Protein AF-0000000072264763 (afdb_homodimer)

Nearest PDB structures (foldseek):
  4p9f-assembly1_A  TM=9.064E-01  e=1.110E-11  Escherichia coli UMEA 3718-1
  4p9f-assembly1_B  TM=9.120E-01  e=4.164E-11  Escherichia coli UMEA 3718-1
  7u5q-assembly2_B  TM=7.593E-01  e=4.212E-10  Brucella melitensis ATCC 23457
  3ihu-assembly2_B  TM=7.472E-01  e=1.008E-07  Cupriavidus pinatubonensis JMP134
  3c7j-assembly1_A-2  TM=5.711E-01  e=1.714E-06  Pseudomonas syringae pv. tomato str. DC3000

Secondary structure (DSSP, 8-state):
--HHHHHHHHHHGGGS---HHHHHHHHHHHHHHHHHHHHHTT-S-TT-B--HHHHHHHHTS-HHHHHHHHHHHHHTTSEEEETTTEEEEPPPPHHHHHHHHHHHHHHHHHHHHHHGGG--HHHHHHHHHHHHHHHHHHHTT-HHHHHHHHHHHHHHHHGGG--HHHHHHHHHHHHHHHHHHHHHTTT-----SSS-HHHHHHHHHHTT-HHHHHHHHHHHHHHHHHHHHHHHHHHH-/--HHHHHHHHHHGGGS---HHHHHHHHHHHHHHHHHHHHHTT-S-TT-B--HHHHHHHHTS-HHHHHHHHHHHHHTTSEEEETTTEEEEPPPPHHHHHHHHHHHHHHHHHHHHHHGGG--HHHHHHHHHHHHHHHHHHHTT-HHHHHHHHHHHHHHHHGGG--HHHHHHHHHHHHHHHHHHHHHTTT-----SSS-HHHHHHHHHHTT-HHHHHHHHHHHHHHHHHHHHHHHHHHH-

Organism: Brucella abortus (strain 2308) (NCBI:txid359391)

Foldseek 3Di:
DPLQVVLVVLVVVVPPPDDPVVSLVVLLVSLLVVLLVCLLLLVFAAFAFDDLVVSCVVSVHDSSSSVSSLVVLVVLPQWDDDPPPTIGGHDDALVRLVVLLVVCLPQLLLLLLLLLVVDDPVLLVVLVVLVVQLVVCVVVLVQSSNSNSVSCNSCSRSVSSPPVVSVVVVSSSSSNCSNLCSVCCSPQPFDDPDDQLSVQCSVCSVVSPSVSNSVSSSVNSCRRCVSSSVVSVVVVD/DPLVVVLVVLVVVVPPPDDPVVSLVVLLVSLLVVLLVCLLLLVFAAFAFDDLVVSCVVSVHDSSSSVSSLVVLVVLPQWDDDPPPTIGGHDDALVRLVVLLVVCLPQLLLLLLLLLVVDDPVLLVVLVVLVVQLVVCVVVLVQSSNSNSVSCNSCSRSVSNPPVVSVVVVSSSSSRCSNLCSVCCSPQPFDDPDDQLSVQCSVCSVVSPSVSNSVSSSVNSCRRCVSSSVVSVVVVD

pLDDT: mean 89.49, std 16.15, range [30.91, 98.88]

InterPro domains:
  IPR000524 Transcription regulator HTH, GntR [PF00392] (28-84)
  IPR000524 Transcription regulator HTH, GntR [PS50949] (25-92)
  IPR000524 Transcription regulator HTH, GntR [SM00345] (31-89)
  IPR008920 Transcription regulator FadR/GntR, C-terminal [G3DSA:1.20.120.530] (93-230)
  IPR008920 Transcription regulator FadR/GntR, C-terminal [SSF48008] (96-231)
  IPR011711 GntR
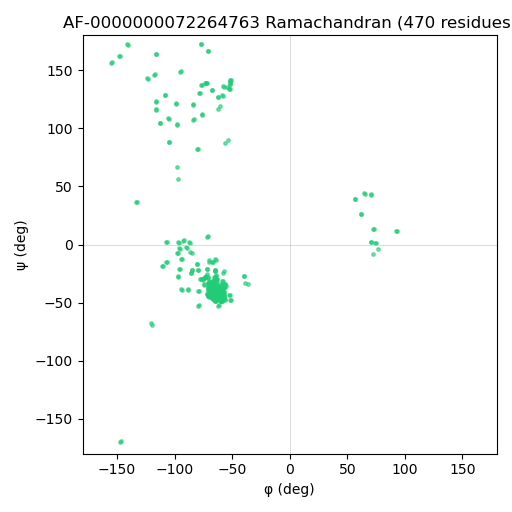, C-terminal [PF07729] (99-219)
  IPR011711 GntR, C-terminal [SM00895] (99-223)
  IPR036388 Winged helix-like DNA-binding domain superfamily [G3DSA:1.10.10.10] (26-90)
  IPR036390 Winged helix DNA-binding domain superfamily [SSF46785] (28-119)

Structure (mmCIF, N/CA/C/O backbone):
data_AF-0000000072264763-model_v1
#
loop_
_entity.id
_entity.type
_entity.pdbx_description
1 polymer 'Bacterial regulatory proteins, AsnC family:Bacterial regulatory protein, GntR family'
#
loop_
_atom_site.group_PDB
_atom_site.id
_atom_site.type_symbol
_atom_site.label_atom_id
_atom_site.label_alt_id
_atom_site.label_comp_id
_atom_site.label_asym_id
_atom_site.label_entity_id
_atom_site.label_seq_id
_atom_site.pdbx_PDB_ins_code
_atom_site.Cartn_x
_atom_site.Cartn_y
_atom_site.Cartn_z
_atom_site.occupancy
_atom_site.B_iso_or_equiv
_atom_site.auth_seq_id
_atom_site.auth_comp_id
_atom_site.auth_asym_id
_atom_site.auth_atom_id
_atom_site.pdbx_PDB_model_num
ATOM 1 N N . MET A 1 1 ? 7.797 -13.031 -23.922 1 30.91 1 MET A N 1
ATOM 2 C CA . MET A 1 1 ? 8.812 -12.156 -24.484 1 30.91 1 MET A CA 1
ATOM 3 C C . MET A 1 1 ? 10.117 -12.25 -23.703 1 30.91 1 MET A C 1
ATOM 5 O O . MET A 1 1 ? 10.102 -12.25 -22.469 1 30.91 1 MET A O 1
ATOM 9 N N . ASN A 1 2 ? 11.039 -12.797 -24.266 1 31.41 2 ASN A N 1
ATOM 10 C CA . ASN A 1 2 ? 12.359 -13.203 -23.781 1 31.41 2 ASN A CA 1
ATOM 11 C C . ASN A 1 2 ? 13.094 -12.039 -23.125 1 31.41 2 ASN A C 1
ATOM 13 O O . ASN A 1 2 ? 13.438 -11.062 -23.797 1 31.41 2 ASN A O 1
ATOM 17 N N . VAL A 1 3 ? 12.836 -11.984 -21.859 1 40.59 3 VAL A N 1
ATOM 18 C CA . VAL A 1 3 ? 13.602 -11.039 -21.047 1 40.59 3 VAL A CA 1
ATOM 19 C C . VAL A 1 3 ? 15.062 -11.039 -21.5 1 40.59 3 VAL A C 1
ATOM 21 O O . VAL A 1 3 ? 15.734 -10.008 -21.438 1 40.59 3 VAL A O 1
ATOM 24 N N . ILE A 1 4 ? 15.43 -12.141 -22.031 1 41.62 4 ILE A N 1
ATOM 25 C CA . ILE A 1 4 ? 16.797 -12.273 -22.516 1 41.62 4 ILE A CA 1
ATOM 26 C C . ILE A 1 4 ? 17.016 -11.305 -23.688 1 41.62 4 ILE A C 1
ATOM 28 O O . ILE A 1 4 ? 18.078 -10.664 -23.766 1 41.62 4 ILE A O 1
ATOM 32 N N . LYS A 1 5 ? 16.031 -11.344 -24.516 1 43.69 5 LYS A N 1
ATOM 33 C CA . LYS A 1 5 ? 16.234 -10.508 -25.688 1 43.69 5 LYS A CA 1
ATOM 34 C C . LYS A 1 5 ? 16.25 -9.031 -25.312 1 43.69 5 LYS A C 1
ATOM 36 O O . LYS A 1 5 ? 17.062 -8.258 -25.844 1 43.69 5 LYS A O 1
ATOM 41 N N . ALA A 1 6 ? 15.453 -8.758 -24.375 1 45.06 6 ALA A N 1
ATOM 42 C CA . ALA A 1 6 ? 15.414 -7.352 -23.969 1 45.06 6 ALA A CA 1
ATOM 43 C C . ALA A 1 6 ? 16.719 -6.934 -23.312 1 45.06 6 ALA A C 1
ATOM 45 O O . ALA A 1 6 ? 17.234 -5.84 -23.562 1 45.06 6 ALA A O 1
ATOM 46 N N . LEU A 1 7 ? 17.297 -7.766 -22.641 1 49.75 7 LEU A N 1
ATOM 47 C CA . LEU A 1 7 ? 18.594 -7.535 -22 1 49.75 7 LEU A CA 1
ATOM 48 C C . LEU A 1 7 ? 19.703 -7.469 -23.047 1 49.75 7 LEU A C 1
ATOM 50 O O . LEU A 1 7 ? 20.625 -6.652 -22.922 1 49.75 7 LEU A O 1
ATOM 54 N N . ASP A 1 8 ? 19.609 -8.32 -24.031 1 44.97 8 ASP A N 1
ATOM 55 C CA . ASP A 1 8 ? 20.594 -8.258 -25.125 1 44.97 8 ASP A CA 1
ATOM 56 C C . ASP A 1 8 ? 20.547 -6.898 -25.812 1 44.97 8 ASP A C 1
ATOM 58 O O . ASP A 1 8 ? 21.578 -6.336 -26.156 1 44.97 8 ASP A O 1
ATOM 62 N N . ALA A 1 9 ? 19.359 -6.523 -25.938 1 47.78 9 ALA A N 1
ATOM 63 C CA . ALA A 1 9 ? 19.234 -5.242 -26.625 1 47.78 9 ALA A CA 1
ATOM 64 C C . ALA A 1 9 ? 19.797 -4.102 -25.781 1 47.78 9 ALA A C 1
ATOM 66 O O . ALA A 1 9 ? 20.453 -3.203 -26.312 1 47.78 9 ALA A O 1
ATOM 67 N N . LEU A 1 10 ? 19.516 -4.188 -24.5 1 47.53 10 LEU A N 1
ATOM 68 C CA . LEU A 1 10 ? 20.062 -3.176 -23.594 1 47.53 10 LEU A CA 1
ATOM 69 C C . LEU A 1 10 ? 21.578 -3.279 -23.516 1 47.53 10 LEU A C 1
ATOM 71 O O . LEU A 1 10 ? 22.266 -2.264 -23.422 1 47.53 10 LEU A O 1
ATOM 75 N N . GLN A 1 11 ? 22.062 -4.406 -23.625 1 44.88 11 GLN A N 1
ATOM 76 C CA . GLN A 1 11 ? 23.5 -4.582 -23.703 1 44.88 11 GLN A CA 1
ATOM 77 C C . GLN A 1 11 ? 24.078 -3.998 -24.984 1 44.88 11 GLN A C 1
ATOM 79 O O . GLN A 1 11 ? 25.172 -3.434 -24.984 1 44.88 11 GLN A O 1
ATOM 84 N N . GLN A 1 12 ? 23.406 -4.227 -25.969 1 44.06 12 GLN A N 1
ATOM 85 C CA . GLN A 1 12 ? 23.906 -3.701 -27.234 1 44.06 12 GLN A CA 1
ATOM 86 C C . GLN A 1 12 ? 23.844 -2.178 -27.266 1 44.06 12 GLN A C 1
ATOM 88 O O . GLN A 1 12 ? 24.641 -1.525 -27.938 1 44.06 12 GLN A O 1
ATOM 93 N N . GLU A 1 13 ? 22.812 -1.68 -26.672 1 39.72 13 GLU A N 1
ATOM 94 C CA . GLU A 1 13 ? 22.75 -0.22 -26.656 1 39.72 13 GLU A CA 1
ATOM 95 C C . GLU A 1 13 ? 23.797 0.361 -25.703 1 39.72 13 GLU A C 1
ATOM 97 O O . GLU A 1 13 ? 23.781 1.561 -25.406 1 39.72 13 GLU A O 1
ATOM 102 N N . LYS A 1 14 ? 24.578 -0.509 -25.234 1 44.38 14 LYS A N 1
ATOM 103 C CA . LYS A 1 14 ? 25.688 -0.089 -24.375 1 44.38 14 LYS A CA 1
ATOM 104 C C . LYS A 1 14 ? 26.594 0.9 -25.109 1 44.38 14 LYS A C 1
ATOM 106 O O . LYS A 1 14 ? 27.5 1.468 -24.5 1 44.38 14 LYS A O 1
ATOM 111 N N . SER A 1 15 ? 26.641 0.914 -26.281 1 39.16 15 SER A N 1
ATOM 112 C CA . SER A 1 15 ? 27.719 1.719 -26.844 1 39.16 15 SER A CA 1
ATOM 113 C C . SER A 1 15 ? 27.438 3.209 -26.672 1 39.16 15 SER A C 1
ATOM 115 O O . SER A 1 15 ? 28.312 4.039 -26.906 1 39.16 15 SER A O 1
ATOM 117 N N . ASP A 1 16 ? 26.188 3.631 -26.562 1 38.94 16 ASP A N 1
ATOM 118 C CA . ASP A 1 16 ? 26 5.039 -26.891 1 38.94 16 ASP A CA 1
ATOM 119 C C . ASP A 1 16 ? 25.984 5.902 -25.625 1 38.94 16 ASP A C 1
ATOM 121 O O . ASP A 1 16 ? 24.938 6.375 -25.203 1 38.94 16 ASP A O 1
ATOM 125 N N . GLY A 1 17 ? 27.062 5.934 -24.656 1 44.41 17 GLY A N 1
ATOM 126 C CA . GLY A 1 17 ? 27.484 6.914 -23.656 1 44.41 17 GLY A CA 1
ATOM 127 C C . GLY A 1 17 ? 26.594 6.91 -22.422 1 44.41 17 GLY A C 1
ATOM 128 O O . GLY A 1 17 ? 26.641 7.848 -21.625 1 44.41 17 GLY A O 1
ATOM 129 N N . SER A 1 18 ? 25.594 6.215 -22.328 1 50.28 18 SER A N 1
ATOM 130 C CA . SER A 1 18 ? 24.828 6.254 -21.078 1 50.28 18 SER A CA 1
ATOM 131 C C . SER A 1 18 ? 25.656 5.766 -19.906 1 50.28 18 SER A C 1
ATOM 133 O O . SER A 1 18 ? 26.266 4.695 -19.969 1 50.28 18 SER A O 1
ATOM 135 N N . PRO A 1 19 ? 25.969 6.605 -18.844 1 53.75 19 PRO A N 1
ATOM 136 C CA . PRO A 1 19 ? 26.875 6.258 -17.75 1 53.75 19 PRO A CA 1
ATOM 137 C C . PRO A 1 19 ? 26.531 4.922 -17.094 1 53.75 19 PRO A C 1
ATOM 139 O O . PRO A 1 19 ? 25.375 4.496 -17.125 1 53.75 19 PRO A O 1
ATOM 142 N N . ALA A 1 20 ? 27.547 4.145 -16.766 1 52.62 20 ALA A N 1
=-=-=-=-=
• [What you have to do]:
Retype the first line of the entries and every line after it, please, through the line that contains "IPR000524 Transcription regulator HTH, GntR [PS50949]". Add nothing.

• [Expected output]:
Protein AF-0000000072264763 (afdb_homodimer)

Nearest PDB structures (foldseek):
  4p9f-assembly1_A  TM=9.064E-01  e=1.110E-11  Escherichia coli UMEA 3718-1
  4p9f-assembly1_B  TM=9.120E-01  e=4.164E-11  Escherichia coli UMEA 3718-1
  7u5q-assembly2_B  TM=7.593E-01  e=4.212E-10  Brucella melitensis ATCC 23457
  3ihu-assembly2_B  TM=7.472E-01  e=1.008E-07  Cupriavidus pinatubonensis JMP134
  3c7j-assembly1_A-2  TM=5.711E-01  e=1.714E-06  Pseudomonas syringae pv. tomato str. DC3000

Secondary structure (DSSP, 8-state):
--HHHHHHHHHHGGGS---HHHHHHHHHHHHHHHHHHHHHTT-S-TT-B--HHHHHHHHTS-HHHHHHHHHHHHHTTSEEEETTTEEEEPPPPHHHHHHHHHHHHHHHHHHHHHHGGG--HHHHHHHHHHHHHHHHHHHTT-HHHHHHHHHHHHHHHHGGG--HHHHHHHHHHHHHHHHHHHHHTTT-----SSS-HHHHHHHHHHTT-HHHHHHHHHHHHHHHHHHHHHHHHHHH-/--HHHHHHHHHHGGGS---HHHHHHHHHHHHHHHHHHHHHTT-S-TT-B--HHHHHHHHTS-HHHHHHHHHHHHHTTSEEEETTTEEEEPPPPHHHHHHHHHHHHHHHHHHHHHHGGG--HHHHHHHHHHHHHHHHHHHTT-HHHHHHHHHHHHHHHHGGG--HHHHHHHHHHHHHHHHHHHHHTTT-----SSS-HHHHHHHHHHTT-HHHHHHHHHHHHHHHHHHHHHHHHHHH-

Organism: Brucella abortus (strain 2308) (NCBI:txid359391)

Foldseek 3Di:
DPLQVVLVVLVVVVPPPDDPVVSLVVLLVSLLVVLLVCLLLLVFAAFAFDDLVVSCVVSVHDSSSSVSSLVVLVVLPQWDDDPPPTIGGHDDALVRLVVLLVVCLPQLLLLLLLLLVVDDPVLLVVLVVLVVQLVVCVVVLVQSSNSNSVSCNSCSRSVSSPPVVSVVVVSSSSSNCSNLCSVCCSPQPFDDPDDQLSVQCSVCSVVSPSVSNSVSSSVNSCRRCVSSSVVSVVVVD/DPLVVVLVVLVVVVPPPDDPVVSLVVLLVSLLVVLLVCLLLLVFAAFAFDDLVVSCVVSVHDSSSSVSSLVVLVVLPQWDDDPPPTIGGHDDALVRLVVLLVVCLPQLLLLLLLLLVVDDPVLLVVLVVLVVQLVVCVVVLVQSSNSNSVSCNSCSRSVSNPPVVSVVVVSSSSSRCSNLCSVCCSPQPFDDPDDQLSVQCSVCSVVSPSVSNSVSSSVNSCRRCVSSSVVSVVVVD

pLDDT: mean 89.49, std 16.15, range [30.91, 98.88]

InterPro domains:
  IPR000524 Transcription regulator HTH, GntR [PF00392] (28-84)
  IPR000524 Transcription regulator HTH, GntR [PS50949] (25-92)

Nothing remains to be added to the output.